• [Data extracts]:

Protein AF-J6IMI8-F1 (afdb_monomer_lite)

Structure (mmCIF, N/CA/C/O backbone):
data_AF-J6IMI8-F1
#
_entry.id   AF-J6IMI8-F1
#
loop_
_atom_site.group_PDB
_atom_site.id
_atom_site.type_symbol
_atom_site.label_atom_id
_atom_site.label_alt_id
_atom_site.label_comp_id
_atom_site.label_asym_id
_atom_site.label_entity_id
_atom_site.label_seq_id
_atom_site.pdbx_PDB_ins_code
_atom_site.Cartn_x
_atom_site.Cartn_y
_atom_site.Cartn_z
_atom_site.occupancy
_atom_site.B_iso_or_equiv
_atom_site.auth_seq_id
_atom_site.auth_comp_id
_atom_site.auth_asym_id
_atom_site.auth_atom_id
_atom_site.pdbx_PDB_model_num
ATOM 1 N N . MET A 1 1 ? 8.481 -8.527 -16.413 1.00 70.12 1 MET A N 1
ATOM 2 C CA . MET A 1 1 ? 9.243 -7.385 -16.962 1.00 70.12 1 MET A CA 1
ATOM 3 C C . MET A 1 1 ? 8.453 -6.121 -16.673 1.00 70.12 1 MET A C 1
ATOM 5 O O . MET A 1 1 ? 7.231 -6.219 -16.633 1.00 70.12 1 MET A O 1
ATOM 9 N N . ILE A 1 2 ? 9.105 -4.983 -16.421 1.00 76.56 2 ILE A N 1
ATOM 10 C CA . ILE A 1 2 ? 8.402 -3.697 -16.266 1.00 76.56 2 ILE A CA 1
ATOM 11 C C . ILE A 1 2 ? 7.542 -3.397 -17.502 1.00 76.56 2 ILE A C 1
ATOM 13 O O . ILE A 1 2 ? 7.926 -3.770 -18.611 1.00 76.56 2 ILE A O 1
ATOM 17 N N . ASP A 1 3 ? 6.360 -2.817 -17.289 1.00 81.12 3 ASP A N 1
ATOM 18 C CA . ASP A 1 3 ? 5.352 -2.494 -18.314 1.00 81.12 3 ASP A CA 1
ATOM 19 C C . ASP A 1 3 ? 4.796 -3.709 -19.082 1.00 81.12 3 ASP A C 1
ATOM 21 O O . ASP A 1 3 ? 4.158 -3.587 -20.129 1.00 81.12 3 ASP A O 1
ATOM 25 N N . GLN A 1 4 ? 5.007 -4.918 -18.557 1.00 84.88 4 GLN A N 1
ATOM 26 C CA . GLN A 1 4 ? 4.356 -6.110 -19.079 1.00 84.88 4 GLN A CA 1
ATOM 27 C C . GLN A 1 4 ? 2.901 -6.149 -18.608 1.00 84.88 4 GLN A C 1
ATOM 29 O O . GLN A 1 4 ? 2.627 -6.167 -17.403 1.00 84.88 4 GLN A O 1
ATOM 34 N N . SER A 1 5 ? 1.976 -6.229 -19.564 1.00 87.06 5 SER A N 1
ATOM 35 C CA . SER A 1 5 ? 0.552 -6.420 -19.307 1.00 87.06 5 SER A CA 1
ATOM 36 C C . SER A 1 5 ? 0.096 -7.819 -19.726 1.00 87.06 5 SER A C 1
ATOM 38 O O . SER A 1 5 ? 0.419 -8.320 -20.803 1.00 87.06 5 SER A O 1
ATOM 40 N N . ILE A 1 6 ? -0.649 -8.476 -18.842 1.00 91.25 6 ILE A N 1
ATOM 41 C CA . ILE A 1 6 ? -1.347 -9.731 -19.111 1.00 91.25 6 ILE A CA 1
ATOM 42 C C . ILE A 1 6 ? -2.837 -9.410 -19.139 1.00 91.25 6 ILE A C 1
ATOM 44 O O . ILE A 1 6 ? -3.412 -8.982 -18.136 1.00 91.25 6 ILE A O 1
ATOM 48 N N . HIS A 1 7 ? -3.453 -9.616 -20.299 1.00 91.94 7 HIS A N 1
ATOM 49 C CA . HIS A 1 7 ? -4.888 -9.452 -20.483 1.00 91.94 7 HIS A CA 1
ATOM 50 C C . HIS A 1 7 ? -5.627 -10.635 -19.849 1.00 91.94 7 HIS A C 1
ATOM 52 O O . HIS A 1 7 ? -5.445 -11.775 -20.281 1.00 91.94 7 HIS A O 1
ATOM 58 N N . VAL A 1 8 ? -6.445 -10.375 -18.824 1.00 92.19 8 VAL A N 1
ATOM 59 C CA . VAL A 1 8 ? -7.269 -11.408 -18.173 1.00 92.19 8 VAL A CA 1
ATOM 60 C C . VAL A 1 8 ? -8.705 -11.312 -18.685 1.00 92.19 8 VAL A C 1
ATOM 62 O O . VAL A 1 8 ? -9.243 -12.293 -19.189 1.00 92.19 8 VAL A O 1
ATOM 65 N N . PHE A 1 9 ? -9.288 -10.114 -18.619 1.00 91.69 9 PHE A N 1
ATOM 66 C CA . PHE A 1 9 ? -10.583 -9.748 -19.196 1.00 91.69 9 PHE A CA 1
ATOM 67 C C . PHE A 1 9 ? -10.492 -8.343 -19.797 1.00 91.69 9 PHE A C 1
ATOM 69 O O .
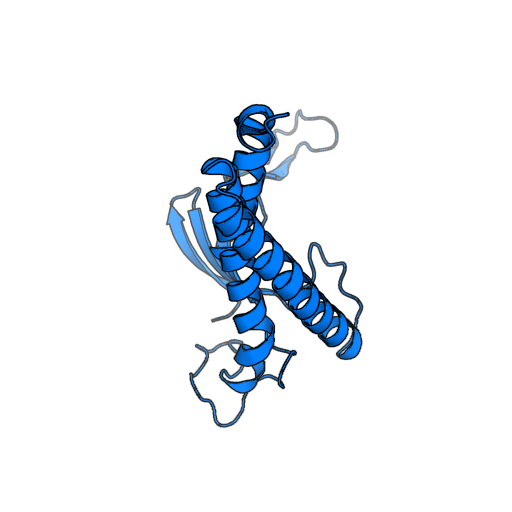 PHE A 1 9 ? -9.633 -7.566 -19.393 1.00 91.69 9 PHE A O 1
ATOM 76 N N . ASP A 1 10 ? -11.433 -7.971 -20.665 1.00 87.88 10 ASP A N 1
ATOM 77 C CA . ASP A 1 10 ? -11.444 -6.641 -21.301 1.00 87.88 10 ASP A CA 1
ATOM 78 C C . ASP A 1 10 ? -11.424 -5.488 -20.276 1.00 87.88 10 ASP A C 1
ATOM 80 O O . ASP A 1 10 ? -10.839 -4.437 -20.508 1.00 87.88 10 ASP A O 1
ATOM 84 N N . TRP A 1 11 ? -12.013 -5.705 -19.097 1.00 88.69 11 TRP A N 1
ATOM 85 C CA . TRP A 1 11 ? -12.067 -4.746 -17.988 1.00 88.69 11 TRP A CA 1
ATOM 86 C C . TRP A 1 11 ? -11.028 -5.016 -16.882 1.00 88.69 11 TRP A C 1
ATOM 88 O O . TRP A 1 11 ? -11.026 -4.312 -15.872 1.00 88.69 11 TRP A O 1
ATOM 98 N N . PHE A 1 12 ? -10.159 -6.028 -17.025 1.00 92.12 12 PHE A N 1
ATOM 99 C CA . PHE A 1 12 ? -9.151 -6.401 -16.023 1.00 92.12 12 PHE A CA 1
ATOM 100 C C . PHE A 1 12 ? -7.850 -6.923 -16.642 1.00 92.12 12 PHE A C 1
ATOM 102 O O . PHE A 1 12 ? -7.793 -7.973 -17.286 1.00 92.12 12 PHE A O 1
ATOM 109 N N . HIS A 1 13 ? -6.769 -6.225 -16.326 1.00 92.94 13 HIS A N 1
ATOM 110 C CA . HIS A 1 13 ? -5.423 -6.550 -16.755 1.00 92.94 13 HIS A CA 1
ATOM 111 C C . HIS A 1 13 ? -4.503 -6.644 -15.539 1.00 92.94 13 HIS A C 1
ATOM 113 O O . HIS A 1 13 ? -4.624 -5.879 -14.580 1.00 92.94 13 HIS A O 1
ATOM 119 N N . ILE A 1 14 ? -3.536 -7.555 -15.604 1.00 93.06 14 ILE A N 1
ATOM 120 C CA . ILE A 1 14 ? -2.400 -7.555 -14.684 1.00 93.06 14 ILE A CA 1
ATOM 121 C C . ILE A 1 14 ? -1.280 -6.781 -15.376 1.00 93.06 14 ILE A C 1
ATOM 123 O O . ILE A 1 14 ? -0.659 -7.302 -16.298 1.00 93.06 14 ILE A O 1
ATOM 127 N N . HIS A 1 15 ? -1.058 -5.533 -14.972 1.00 92.12 15 HIS A N 1
ATOM 128 C CA . HIS A 1 15 ? -0.062 -4.634 -15.553 1.00 92.12 15 HIS A CA 1
ATOM 129 C C . HIS A 1 15 ? 1.011 -4.314 -14.519 1.00 92.12 15 HIS A C 1
ATOM 131 O O . HIS A 1 15 ? 0.781 -3.540 -13.597 1.00 92.12 15 HIS A O 1
ATOM 137 N N . PHE A 1 16 ? 2.185 -4.919 -14.678 1.00 92.06 16 PHE A N 1
ATOM 138 C CA . PHE A 1 16 ? 3.275 -4.783 -13.720 1.00 92.06 16 PHE A CA 1
ATOM 139 C C . PHE A 1 16 ? 3.991 -3.429 -13.852 1.00 92.06 16 PHE A C 1
ATOM 141 O O . PHE A 1 16 ? 4.671 -3.172 -14.847 1.00 92.06 16 PHE A O 1
ATOM 148 N N . ILE A 1 17 ? 3.877 -2.600 -12.813 1.00 91.06 17 ILE A N 1
ATOM 149 C CA . ILE A 1 17 ? 4.531 -1.294 -12.689 1.00 91.06 17 ILE A CA 1
ATOM 150 C C . ILE A 1 17 ? 5.254 -1.208 -11.346 1.00 91.06 17 ILE A C 1
ATOM 152 O O . ILE A 1 17 ? 4.766 -1.662 -10.313 1.00 91.06 17 ILE A O 1
ATOM 156 N N . GLU A 1 18 ? 6.427 -0.579 -11.347 1.00 89.81 18 GLU A N 1
ATOM 157 C CA . GLU A 1 18 ? 7.160 -0.280 -10.121 1.00 89.81 18 GLU A CA 1
ATOM 158 C C . GLU A 1 18 ? 7.036 1.200 -9.755 1.00 89.81 18 GLU A C 1
ATOM 160 O O . GLU A 1 18 ? 7.665 2.078 -10.355 1.00 89.81 18 GLU A O 1
ATOM 165 N N . ASN A 1 19 ? 6.275 1.485 -8.710 1.00 87.94 19 ASN A N 1
ATOM 166 C CA . ASN A 1 19 ? 6.027 2.831 -8.241 1.00 87.94 19 ASN A CA 1
ATOM 167 C C . ASN A 1 19 ? 7.116 3.282 -7.250 1.00 87.94 19 ASN A C 1
ATOM 169 O O . ASN A 1 19 ? 7.322 2.657 -6.204 1.00 87.94 19 ASN A O 1
ATOM 173 N N . PRO A 1 20 ? 7.822 4.402 -7.498 1.00 81.56 20 PRO A N 1
ATOM 174 C CA . PRO A 1 20 ? 8.834 4.912 -6.576 1.00 81.56 20 PRO A CA 1
ATOM 175 C C . PRO A 1 20 ? 8.266 5.403 -5.232 1.00 81.56 20 PRO A C 1
ATOM 177 O O . PRO A 1 20 ? 9.050 5.767 -4.356 1.00 81.56 20 PRO A O 1
ATOM 180 N N . GLY A 1 21 ? 6.942 5.391 -5.055 1.00 66.75 21 GLY A N 1
ATOM 181 C CA . GLY A 1 21 ? 6.235 5.746 -3.829 1.00 66.75 21 GLY A CA 1
ATOM 182 C C . GLY A 1 21 ? 5.501 7.084 -3.910 1.00 66.75 21 GLY A C 1
ATOM 183 O O . GLY A 1 21 ? 4.894 7.483 -2.920 1.00 66.75 21 GLY A O 1
ATOM 184 N N . ALA A 1 22 ? 5.531 7.763 -5.060 1.00 61.22 22 ALA A N 1
ATOM 185 C CA . ALA A 1 22 ? 4.836 9.025 -5.279 1.00 61.22 22 ALA A CA 1
ATOM 186 C C . ALA A 1 22 ? 3.415 8.768 -5.793 1.00 61.22 22 ALA A C 1
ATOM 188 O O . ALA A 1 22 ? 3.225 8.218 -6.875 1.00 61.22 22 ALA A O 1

• [How to complete this task]: Each line above from the one containing "PHE A 1 9 ? -9.633" through the one containing "ATOM 131 O O" is to be returned verbatim. Nothing else, and no pictures.

• [Result of the exercise]:
 PHE A 1 9 ? -9.633 -7.566 -19.393 1.00 91.69 9 PHE A O 1
ATOM 76 N N . ASP A 1 10 ? -11.433 -7.971 -20.665 1.00 87.88 10 ASP A N 1
ATOM 77 C CA . ASP A 1 10 ? -11.444 -6.641 -21.301 1.00 87.88 10 ASP A CA 1
ATOM 78 C C . ASP A 1 10 ? -11.424 -5.488 -20.276 1.00 87.88 10 ASP A C 1
ATOM 80 O O . ASP A 1 10 ? -10.839 -4.437 -20.508 1.00 87.88 10 ASP A O 1
ATOM 84 N N . TRP A 1 11 ? -12.013 -5.705 -19.097 1.00 88.69 11 TRP A N 1
ATOM 85 C CA . TRP A 1 11 ? -12.067 -4.746 -17.988 1.00 88.69 11 TRP A CA 1
ATOM 86 C C . TRP A 1 11 ? -11.028 -5.016 -16.882 1.00 88.69 11 TRP A C 1
ATOM 88 O O . TRP A 1 11 ? -11.026 -4.312 -15.872 1.00 88.69 11 TRP A O 1
ATOM 98 N N . PHE A 1 12 ? -10.159 -6.028 -17.025 1.00 92.12 12 PHE A N 1
ATOM 99 C CA . PHE A 1 12 ? -9.151 -6.401 -16.023 1.00 92.12 12 PHE A CA 1
ATOM 100 C C . PHE A 1 12 ? -7.850 -6.923 -16.642 1.00 92.12 12 PHE A C 1
ATOM 102 O O . PHE A 1 12 ? -7.793 -7.973 -17.286 1.00 92.12 12 PHE A O 1
ATOM 109 N N . HIS A 1 13 ? -6.769 -6.225 -16.326 1.00 92.94 13 HIS A N 1
ATOM 110 C CA . HIS A 1 13 ? -5.423 -6.550 -16.755 1.00 92.94 13 HIS A CA 1
ATOM 111 C C . HIS A 1 13 ? -4.503 -6.644 -15.539 1.00 92.94 13 HIS A C 1
ATOM 113 O O . HIS A 1 13 ? -4.624 -5.879 -14.580 1.00 92.94 13 HIS A O 1
ATOM 119 N N . ILE A 1 14 ? -3.536 -7.555 -15.604 1.00 93.06 14 ILE A N 1
ATOM 120 C CA . ILE A 1 14 ? -2.400 -7.555 -14.684 1.00 93.06 14 ILE A CA 1
ATOM 121 C C . ILE A 1 14 ? -1.280 -6.781 -15.376 1.00 93.06 14 ILE A C 1
ATOM 123 O O . ILE A 1 14 ? -0.659 -7.302 -16.298 1.00 93.06 14 ILE A O 1
ATOM 127 N N . HIS A 1 15 ? -1.058 -5.533 -14.972 1.00 92.12 15 HIS A N 1
ATOM 128 C CA . HIS A 1 15 ? -0.062 -4.634 -15.553 1.00 92.12 15 HIS A CA 1
ATOM 129 C C . HIS A 1 15 ? 1.011 -4.314 -14.519 1.00 92.12 15 HIS A C 1
ATOM 131 O O . HIS A 1 15 ? 0.781 -3.540 -13.597 1.00 92.12 15 HIS A O 1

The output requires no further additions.